# REQUIRED ACTION:
Once you find the line containing "ATOM 25 C CA" in the data below, copy it and each following line exactly, up to and including the line containing "ATOM 34 C CA", and nothing else.

# EXTRACTED INFORMATION:

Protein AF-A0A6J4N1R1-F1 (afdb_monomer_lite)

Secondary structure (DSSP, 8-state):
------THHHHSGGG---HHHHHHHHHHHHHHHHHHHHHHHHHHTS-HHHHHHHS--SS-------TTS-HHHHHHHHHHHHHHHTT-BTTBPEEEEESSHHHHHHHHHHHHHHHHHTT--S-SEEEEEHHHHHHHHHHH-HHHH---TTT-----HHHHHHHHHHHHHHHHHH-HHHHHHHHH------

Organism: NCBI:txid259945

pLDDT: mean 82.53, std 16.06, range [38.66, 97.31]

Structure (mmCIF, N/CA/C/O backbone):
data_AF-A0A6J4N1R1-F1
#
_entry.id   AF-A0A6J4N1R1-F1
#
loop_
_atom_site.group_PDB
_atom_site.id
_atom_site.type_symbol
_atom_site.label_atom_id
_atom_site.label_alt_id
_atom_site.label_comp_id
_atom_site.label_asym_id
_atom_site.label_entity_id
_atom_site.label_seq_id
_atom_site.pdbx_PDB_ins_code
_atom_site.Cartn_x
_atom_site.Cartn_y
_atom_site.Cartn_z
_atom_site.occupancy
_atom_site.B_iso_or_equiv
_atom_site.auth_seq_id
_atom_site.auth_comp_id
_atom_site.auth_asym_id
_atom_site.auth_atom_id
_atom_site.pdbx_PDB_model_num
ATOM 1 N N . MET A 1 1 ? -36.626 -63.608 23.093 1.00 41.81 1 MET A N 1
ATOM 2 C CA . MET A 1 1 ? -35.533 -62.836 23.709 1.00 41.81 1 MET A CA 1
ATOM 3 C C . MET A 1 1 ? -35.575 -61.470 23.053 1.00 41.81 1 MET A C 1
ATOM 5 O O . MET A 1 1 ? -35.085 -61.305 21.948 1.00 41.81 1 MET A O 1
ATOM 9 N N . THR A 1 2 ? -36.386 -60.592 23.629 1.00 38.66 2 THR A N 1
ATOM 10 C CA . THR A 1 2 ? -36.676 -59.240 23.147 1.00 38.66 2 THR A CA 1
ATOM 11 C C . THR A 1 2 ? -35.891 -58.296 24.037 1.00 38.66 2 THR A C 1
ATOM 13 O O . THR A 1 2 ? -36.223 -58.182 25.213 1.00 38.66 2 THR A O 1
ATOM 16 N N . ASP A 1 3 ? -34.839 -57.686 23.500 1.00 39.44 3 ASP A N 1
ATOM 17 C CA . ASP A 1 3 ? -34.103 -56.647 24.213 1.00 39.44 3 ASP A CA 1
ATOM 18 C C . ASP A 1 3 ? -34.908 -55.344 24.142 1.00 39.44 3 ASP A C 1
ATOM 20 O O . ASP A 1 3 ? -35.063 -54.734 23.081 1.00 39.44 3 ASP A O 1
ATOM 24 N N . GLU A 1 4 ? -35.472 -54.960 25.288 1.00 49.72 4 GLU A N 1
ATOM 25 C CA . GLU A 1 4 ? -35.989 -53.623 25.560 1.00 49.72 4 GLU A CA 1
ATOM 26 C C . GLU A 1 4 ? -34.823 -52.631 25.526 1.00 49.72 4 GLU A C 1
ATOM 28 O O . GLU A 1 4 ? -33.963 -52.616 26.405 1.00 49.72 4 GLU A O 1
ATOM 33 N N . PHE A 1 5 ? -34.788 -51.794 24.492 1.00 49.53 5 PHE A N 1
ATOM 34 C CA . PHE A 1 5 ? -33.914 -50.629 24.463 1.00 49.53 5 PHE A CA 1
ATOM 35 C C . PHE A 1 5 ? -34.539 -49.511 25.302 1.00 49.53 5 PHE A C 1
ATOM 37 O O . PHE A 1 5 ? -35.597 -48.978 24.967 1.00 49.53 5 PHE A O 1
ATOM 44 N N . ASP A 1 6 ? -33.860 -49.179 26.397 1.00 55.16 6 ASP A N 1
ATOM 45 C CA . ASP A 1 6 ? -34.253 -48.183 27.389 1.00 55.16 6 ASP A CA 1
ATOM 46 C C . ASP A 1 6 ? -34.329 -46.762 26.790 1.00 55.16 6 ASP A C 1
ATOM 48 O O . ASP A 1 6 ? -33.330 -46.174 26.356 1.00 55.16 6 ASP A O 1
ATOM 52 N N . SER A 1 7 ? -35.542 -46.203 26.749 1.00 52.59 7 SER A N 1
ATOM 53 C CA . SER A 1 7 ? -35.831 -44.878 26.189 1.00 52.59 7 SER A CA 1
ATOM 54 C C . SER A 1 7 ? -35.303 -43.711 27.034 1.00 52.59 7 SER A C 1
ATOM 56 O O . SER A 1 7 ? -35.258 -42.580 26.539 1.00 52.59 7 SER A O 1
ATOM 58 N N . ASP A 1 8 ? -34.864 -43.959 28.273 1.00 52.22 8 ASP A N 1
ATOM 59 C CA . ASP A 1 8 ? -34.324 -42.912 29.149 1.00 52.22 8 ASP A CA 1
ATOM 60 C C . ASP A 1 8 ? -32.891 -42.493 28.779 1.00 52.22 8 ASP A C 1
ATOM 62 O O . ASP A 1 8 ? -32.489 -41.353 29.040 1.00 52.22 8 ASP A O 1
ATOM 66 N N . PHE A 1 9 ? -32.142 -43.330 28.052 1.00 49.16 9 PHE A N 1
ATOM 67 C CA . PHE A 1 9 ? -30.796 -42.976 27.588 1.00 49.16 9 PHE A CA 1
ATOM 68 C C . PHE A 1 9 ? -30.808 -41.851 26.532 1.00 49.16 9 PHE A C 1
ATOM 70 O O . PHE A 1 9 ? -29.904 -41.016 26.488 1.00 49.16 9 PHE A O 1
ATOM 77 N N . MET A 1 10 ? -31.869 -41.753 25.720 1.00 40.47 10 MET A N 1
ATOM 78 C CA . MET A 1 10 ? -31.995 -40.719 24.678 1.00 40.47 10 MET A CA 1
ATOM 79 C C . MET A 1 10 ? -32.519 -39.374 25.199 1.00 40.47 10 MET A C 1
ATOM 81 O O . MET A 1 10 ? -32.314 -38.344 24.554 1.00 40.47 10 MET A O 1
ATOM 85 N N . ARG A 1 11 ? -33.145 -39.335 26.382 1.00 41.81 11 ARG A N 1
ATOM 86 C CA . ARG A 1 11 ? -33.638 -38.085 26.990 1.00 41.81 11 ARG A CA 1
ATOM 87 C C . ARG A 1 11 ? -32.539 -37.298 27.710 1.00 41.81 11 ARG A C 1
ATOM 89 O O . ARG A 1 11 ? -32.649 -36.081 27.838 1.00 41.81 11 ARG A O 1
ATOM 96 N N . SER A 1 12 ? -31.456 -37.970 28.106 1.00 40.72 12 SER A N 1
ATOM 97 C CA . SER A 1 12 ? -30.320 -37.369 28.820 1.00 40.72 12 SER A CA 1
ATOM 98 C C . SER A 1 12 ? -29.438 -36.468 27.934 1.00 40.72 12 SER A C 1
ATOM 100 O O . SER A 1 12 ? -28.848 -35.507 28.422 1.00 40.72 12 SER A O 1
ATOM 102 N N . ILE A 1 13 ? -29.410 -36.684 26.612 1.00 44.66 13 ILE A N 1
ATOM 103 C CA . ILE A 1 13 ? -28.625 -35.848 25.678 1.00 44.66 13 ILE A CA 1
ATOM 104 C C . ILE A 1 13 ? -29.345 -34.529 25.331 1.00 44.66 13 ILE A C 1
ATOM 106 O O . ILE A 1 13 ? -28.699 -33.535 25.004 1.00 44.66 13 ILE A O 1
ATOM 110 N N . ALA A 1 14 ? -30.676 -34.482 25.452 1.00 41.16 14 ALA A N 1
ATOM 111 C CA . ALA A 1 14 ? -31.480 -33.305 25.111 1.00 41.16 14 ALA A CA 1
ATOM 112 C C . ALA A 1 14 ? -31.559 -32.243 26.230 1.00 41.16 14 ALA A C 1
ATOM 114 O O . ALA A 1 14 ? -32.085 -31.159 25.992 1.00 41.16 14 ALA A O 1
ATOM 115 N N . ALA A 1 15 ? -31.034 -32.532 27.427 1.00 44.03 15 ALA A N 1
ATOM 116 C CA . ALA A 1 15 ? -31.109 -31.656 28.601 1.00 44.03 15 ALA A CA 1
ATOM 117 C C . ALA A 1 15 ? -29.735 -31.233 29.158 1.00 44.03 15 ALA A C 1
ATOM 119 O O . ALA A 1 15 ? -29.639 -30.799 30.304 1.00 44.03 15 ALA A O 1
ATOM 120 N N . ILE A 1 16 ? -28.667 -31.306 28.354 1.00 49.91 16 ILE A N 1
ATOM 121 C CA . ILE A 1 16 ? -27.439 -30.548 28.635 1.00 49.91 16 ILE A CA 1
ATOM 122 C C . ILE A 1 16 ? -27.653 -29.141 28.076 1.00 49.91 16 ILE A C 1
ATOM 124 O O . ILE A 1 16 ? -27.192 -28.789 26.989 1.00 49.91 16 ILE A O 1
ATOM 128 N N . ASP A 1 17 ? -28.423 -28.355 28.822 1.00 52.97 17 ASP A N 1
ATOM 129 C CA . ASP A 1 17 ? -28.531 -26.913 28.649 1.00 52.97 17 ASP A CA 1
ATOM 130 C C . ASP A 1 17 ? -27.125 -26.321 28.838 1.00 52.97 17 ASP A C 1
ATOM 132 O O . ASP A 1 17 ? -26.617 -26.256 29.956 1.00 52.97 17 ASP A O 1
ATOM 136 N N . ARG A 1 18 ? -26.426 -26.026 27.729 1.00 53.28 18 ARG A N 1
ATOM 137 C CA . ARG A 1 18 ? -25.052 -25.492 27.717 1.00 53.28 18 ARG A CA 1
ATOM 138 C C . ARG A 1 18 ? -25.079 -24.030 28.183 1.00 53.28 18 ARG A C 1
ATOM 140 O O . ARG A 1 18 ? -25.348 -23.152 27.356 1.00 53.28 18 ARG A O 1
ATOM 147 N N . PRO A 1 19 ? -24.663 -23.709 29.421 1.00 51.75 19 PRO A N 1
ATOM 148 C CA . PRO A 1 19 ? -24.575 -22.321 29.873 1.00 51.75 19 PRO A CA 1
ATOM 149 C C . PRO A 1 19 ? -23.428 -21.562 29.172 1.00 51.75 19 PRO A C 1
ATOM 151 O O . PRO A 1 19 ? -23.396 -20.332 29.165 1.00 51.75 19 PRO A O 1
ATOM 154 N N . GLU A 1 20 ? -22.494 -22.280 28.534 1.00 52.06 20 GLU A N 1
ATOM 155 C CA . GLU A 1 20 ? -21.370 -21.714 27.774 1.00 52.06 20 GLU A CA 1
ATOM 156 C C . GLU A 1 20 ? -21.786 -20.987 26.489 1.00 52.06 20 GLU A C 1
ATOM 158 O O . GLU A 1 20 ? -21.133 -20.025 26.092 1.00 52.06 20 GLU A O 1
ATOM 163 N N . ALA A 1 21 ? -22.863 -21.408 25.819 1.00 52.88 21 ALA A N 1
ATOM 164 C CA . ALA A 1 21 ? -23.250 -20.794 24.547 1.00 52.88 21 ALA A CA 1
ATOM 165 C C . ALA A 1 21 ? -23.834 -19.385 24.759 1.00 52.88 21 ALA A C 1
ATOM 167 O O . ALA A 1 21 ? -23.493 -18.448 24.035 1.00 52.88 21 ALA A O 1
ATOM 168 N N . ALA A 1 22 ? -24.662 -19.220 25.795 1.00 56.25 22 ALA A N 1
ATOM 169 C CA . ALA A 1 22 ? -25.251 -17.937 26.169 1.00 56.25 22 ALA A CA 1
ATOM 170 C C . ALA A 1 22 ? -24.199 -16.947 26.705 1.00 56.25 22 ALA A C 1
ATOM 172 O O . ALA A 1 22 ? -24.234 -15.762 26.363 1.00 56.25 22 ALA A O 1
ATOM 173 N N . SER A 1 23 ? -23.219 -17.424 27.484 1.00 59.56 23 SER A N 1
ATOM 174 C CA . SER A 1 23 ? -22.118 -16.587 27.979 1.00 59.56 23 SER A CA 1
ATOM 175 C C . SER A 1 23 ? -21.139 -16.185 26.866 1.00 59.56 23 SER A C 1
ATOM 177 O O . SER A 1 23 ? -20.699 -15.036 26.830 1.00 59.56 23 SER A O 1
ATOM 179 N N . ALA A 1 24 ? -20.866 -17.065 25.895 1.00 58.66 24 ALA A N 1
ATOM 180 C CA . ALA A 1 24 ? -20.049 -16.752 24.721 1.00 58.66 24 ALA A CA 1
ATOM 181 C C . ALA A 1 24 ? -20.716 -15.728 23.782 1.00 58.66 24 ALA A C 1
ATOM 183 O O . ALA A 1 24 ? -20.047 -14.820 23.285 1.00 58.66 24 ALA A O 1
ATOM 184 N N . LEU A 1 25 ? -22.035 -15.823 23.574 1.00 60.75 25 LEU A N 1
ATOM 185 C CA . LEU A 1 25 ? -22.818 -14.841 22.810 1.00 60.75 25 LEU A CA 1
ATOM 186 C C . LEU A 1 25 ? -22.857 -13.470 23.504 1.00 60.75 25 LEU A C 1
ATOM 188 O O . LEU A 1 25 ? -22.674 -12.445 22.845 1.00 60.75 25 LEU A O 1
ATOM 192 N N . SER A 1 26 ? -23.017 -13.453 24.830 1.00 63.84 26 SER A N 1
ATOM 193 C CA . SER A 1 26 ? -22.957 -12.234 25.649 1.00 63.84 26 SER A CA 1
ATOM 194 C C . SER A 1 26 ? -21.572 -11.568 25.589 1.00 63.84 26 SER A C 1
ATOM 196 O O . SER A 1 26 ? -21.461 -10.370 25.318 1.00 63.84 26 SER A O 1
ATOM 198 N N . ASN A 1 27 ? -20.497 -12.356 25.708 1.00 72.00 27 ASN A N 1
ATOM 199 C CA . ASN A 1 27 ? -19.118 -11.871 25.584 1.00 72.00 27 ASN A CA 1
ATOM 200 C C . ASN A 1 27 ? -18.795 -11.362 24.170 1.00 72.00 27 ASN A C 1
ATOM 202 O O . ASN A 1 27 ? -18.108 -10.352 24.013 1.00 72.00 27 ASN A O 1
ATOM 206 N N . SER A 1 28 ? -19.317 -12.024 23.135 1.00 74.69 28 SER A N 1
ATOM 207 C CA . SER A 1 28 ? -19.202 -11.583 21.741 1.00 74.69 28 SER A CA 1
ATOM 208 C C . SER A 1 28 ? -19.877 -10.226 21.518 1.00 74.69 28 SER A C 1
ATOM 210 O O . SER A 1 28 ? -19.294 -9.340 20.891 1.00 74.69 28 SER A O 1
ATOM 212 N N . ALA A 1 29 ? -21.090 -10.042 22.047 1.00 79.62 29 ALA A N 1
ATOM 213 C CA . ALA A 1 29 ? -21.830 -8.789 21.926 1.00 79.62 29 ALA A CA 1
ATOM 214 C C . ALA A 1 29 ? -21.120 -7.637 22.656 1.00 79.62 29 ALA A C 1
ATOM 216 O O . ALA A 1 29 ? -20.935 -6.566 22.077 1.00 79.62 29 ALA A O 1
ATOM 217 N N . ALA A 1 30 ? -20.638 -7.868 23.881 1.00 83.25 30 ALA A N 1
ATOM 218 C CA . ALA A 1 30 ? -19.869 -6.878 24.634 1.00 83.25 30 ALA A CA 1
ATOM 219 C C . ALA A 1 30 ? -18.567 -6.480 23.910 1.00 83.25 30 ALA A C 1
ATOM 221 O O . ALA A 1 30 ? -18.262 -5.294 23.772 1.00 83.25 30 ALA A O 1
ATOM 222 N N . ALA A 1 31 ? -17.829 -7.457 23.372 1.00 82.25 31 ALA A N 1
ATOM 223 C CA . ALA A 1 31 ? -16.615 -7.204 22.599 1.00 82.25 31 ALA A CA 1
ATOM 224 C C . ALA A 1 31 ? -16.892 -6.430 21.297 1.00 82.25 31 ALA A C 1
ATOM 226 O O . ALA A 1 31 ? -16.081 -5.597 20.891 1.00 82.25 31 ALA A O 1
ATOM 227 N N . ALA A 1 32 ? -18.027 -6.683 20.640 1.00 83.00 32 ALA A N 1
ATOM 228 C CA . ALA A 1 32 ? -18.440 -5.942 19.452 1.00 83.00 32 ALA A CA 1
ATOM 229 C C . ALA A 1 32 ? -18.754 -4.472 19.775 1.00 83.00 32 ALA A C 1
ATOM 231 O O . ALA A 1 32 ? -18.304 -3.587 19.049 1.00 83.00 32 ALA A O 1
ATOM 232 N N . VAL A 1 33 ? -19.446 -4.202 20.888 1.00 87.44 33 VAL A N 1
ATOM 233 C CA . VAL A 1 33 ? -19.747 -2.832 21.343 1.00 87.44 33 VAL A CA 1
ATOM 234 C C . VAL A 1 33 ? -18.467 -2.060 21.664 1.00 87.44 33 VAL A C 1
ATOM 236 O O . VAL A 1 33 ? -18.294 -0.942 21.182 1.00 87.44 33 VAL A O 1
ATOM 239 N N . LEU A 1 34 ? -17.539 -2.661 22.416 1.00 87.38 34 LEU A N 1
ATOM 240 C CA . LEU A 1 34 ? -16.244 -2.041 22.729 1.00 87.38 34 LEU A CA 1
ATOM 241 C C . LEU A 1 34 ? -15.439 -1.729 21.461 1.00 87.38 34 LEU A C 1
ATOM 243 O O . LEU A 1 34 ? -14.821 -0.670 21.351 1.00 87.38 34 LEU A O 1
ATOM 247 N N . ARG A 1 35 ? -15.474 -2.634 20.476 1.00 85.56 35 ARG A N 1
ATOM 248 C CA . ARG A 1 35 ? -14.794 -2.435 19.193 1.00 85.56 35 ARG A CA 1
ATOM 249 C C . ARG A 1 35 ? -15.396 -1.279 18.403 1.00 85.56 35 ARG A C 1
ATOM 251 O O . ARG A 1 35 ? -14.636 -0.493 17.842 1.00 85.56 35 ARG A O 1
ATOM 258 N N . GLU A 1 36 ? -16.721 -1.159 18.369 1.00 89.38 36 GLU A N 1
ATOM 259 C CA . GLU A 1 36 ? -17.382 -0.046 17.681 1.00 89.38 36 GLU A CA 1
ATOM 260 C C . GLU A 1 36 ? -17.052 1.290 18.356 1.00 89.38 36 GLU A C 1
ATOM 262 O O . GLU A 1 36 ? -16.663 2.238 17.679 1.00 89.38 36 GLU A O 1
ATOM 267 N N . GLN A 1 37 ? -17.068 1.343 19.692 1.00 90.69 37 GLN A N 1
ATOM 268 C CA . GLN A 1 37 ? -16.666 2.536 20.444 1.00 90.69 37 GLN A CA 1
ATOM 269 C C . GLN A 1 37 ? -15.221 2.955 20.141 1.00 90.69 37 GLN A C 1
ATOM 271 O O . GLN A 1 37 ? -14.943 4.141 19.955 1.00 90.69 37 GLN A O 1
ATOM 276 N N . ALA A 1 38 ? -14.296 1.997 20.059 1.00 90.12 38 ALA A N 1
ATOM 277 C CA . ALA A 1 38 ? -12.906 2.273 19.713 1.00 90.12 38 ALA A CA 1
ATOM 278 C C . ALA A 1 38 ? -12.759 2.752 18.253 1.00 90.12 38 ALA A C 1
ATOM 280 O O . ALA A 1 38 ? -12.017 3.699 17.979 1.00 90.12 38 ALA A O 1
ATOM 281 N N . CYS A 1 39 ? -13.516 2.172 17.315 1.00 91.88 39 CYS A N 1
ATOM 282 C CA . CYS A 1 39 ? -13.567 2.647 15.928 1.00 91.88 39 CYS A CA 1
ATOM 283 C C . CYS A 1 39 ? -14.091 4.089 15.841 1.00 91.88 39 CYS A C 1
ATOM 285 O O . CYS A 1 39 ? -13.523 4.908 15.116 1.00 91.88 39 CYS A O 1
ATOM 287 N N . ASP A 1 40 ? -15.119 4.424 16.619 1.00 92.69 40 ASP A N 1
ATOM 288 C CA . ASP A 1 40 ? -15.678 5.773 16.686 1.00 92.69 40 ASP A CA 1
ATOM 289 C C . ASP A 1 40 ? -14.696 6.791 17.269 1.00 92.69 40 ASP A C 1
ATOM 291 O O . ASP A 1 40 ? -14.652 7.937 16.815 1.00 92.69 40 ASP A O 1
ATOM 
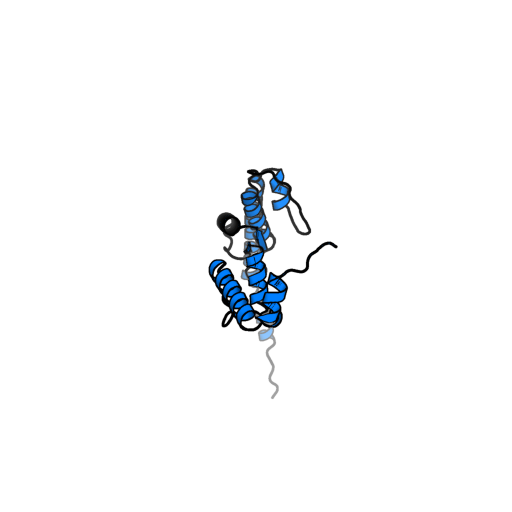295 N N . GLN A 1
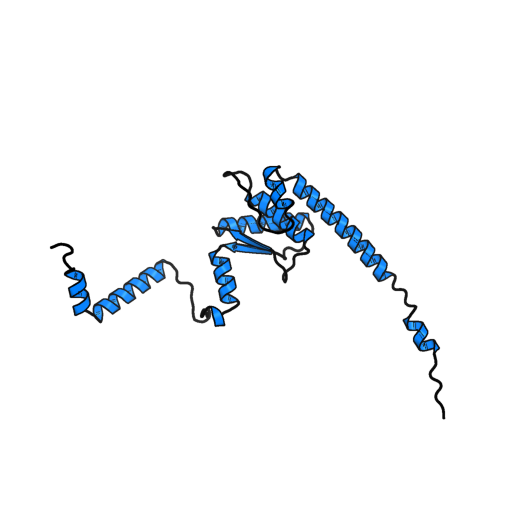 41 ? -13.877 6.398 18.247 1.00 92.50 41 GLN A N 1
ATOM 296 C CA . GLN A 1 41 ? -12.809 7.256 18.766 1.00 92.50 41 GLN A CA 1
ATOM 297 C C . GLN A 1 41 ? -11.765 7.563 17.686 1.00 92.50 41 GLN A C 1
ATOM 299 O O . GLN A 1 41 ? -11.428 8.731 17.478 1.00 92.50 41 GLN A O 1
ATOM 304 N N . ILE A 1 42 ? -11.317 6.546 16.941 1.00 92.25 42 ILE A N 1
ATOM 305 C CA . ILE A 1 42 ? -10.389 6.733 15.816 1.00 92.25 42 ILE A CA 1
ATOM 306 C C . ILE A 1 42 ? -11.013 7.645 14.754 1.00 92.25 42 ILE A C 1
ATOM 308 O O . ILE A 1 42 ? -10.359 8.576 14.284 1.00 92.25 42 ILE A O 1
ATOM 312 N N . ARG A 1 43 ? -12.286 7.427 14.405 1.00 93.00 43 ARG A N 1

# WRITTEN RESPONSE:
ATOM 25 C CA . GLU A 1 4 ? -35.989 -53.623 25.560 1.00 49.72 4 GLU A CA 1
ATOM 26 C C . GLU A 1 4 ? -34.823 -52.631 25.526 1.00 49.72 4 GLU A C 1
ATOM 28 O O . GLU A 1 4 ? -33.963 -52.616 26.405 1.00 49.72 4 GLU A O 1
ATOM 33 N N . PHE A 1 5 ? -34.788 -51.794 24.492 1.00 49.53 5 PHE A N 1
ATOM 34 C CA . PHE A 1 5 ? -33.914 -50.629 24.463 1.00 49.53 5 PHE A CA 1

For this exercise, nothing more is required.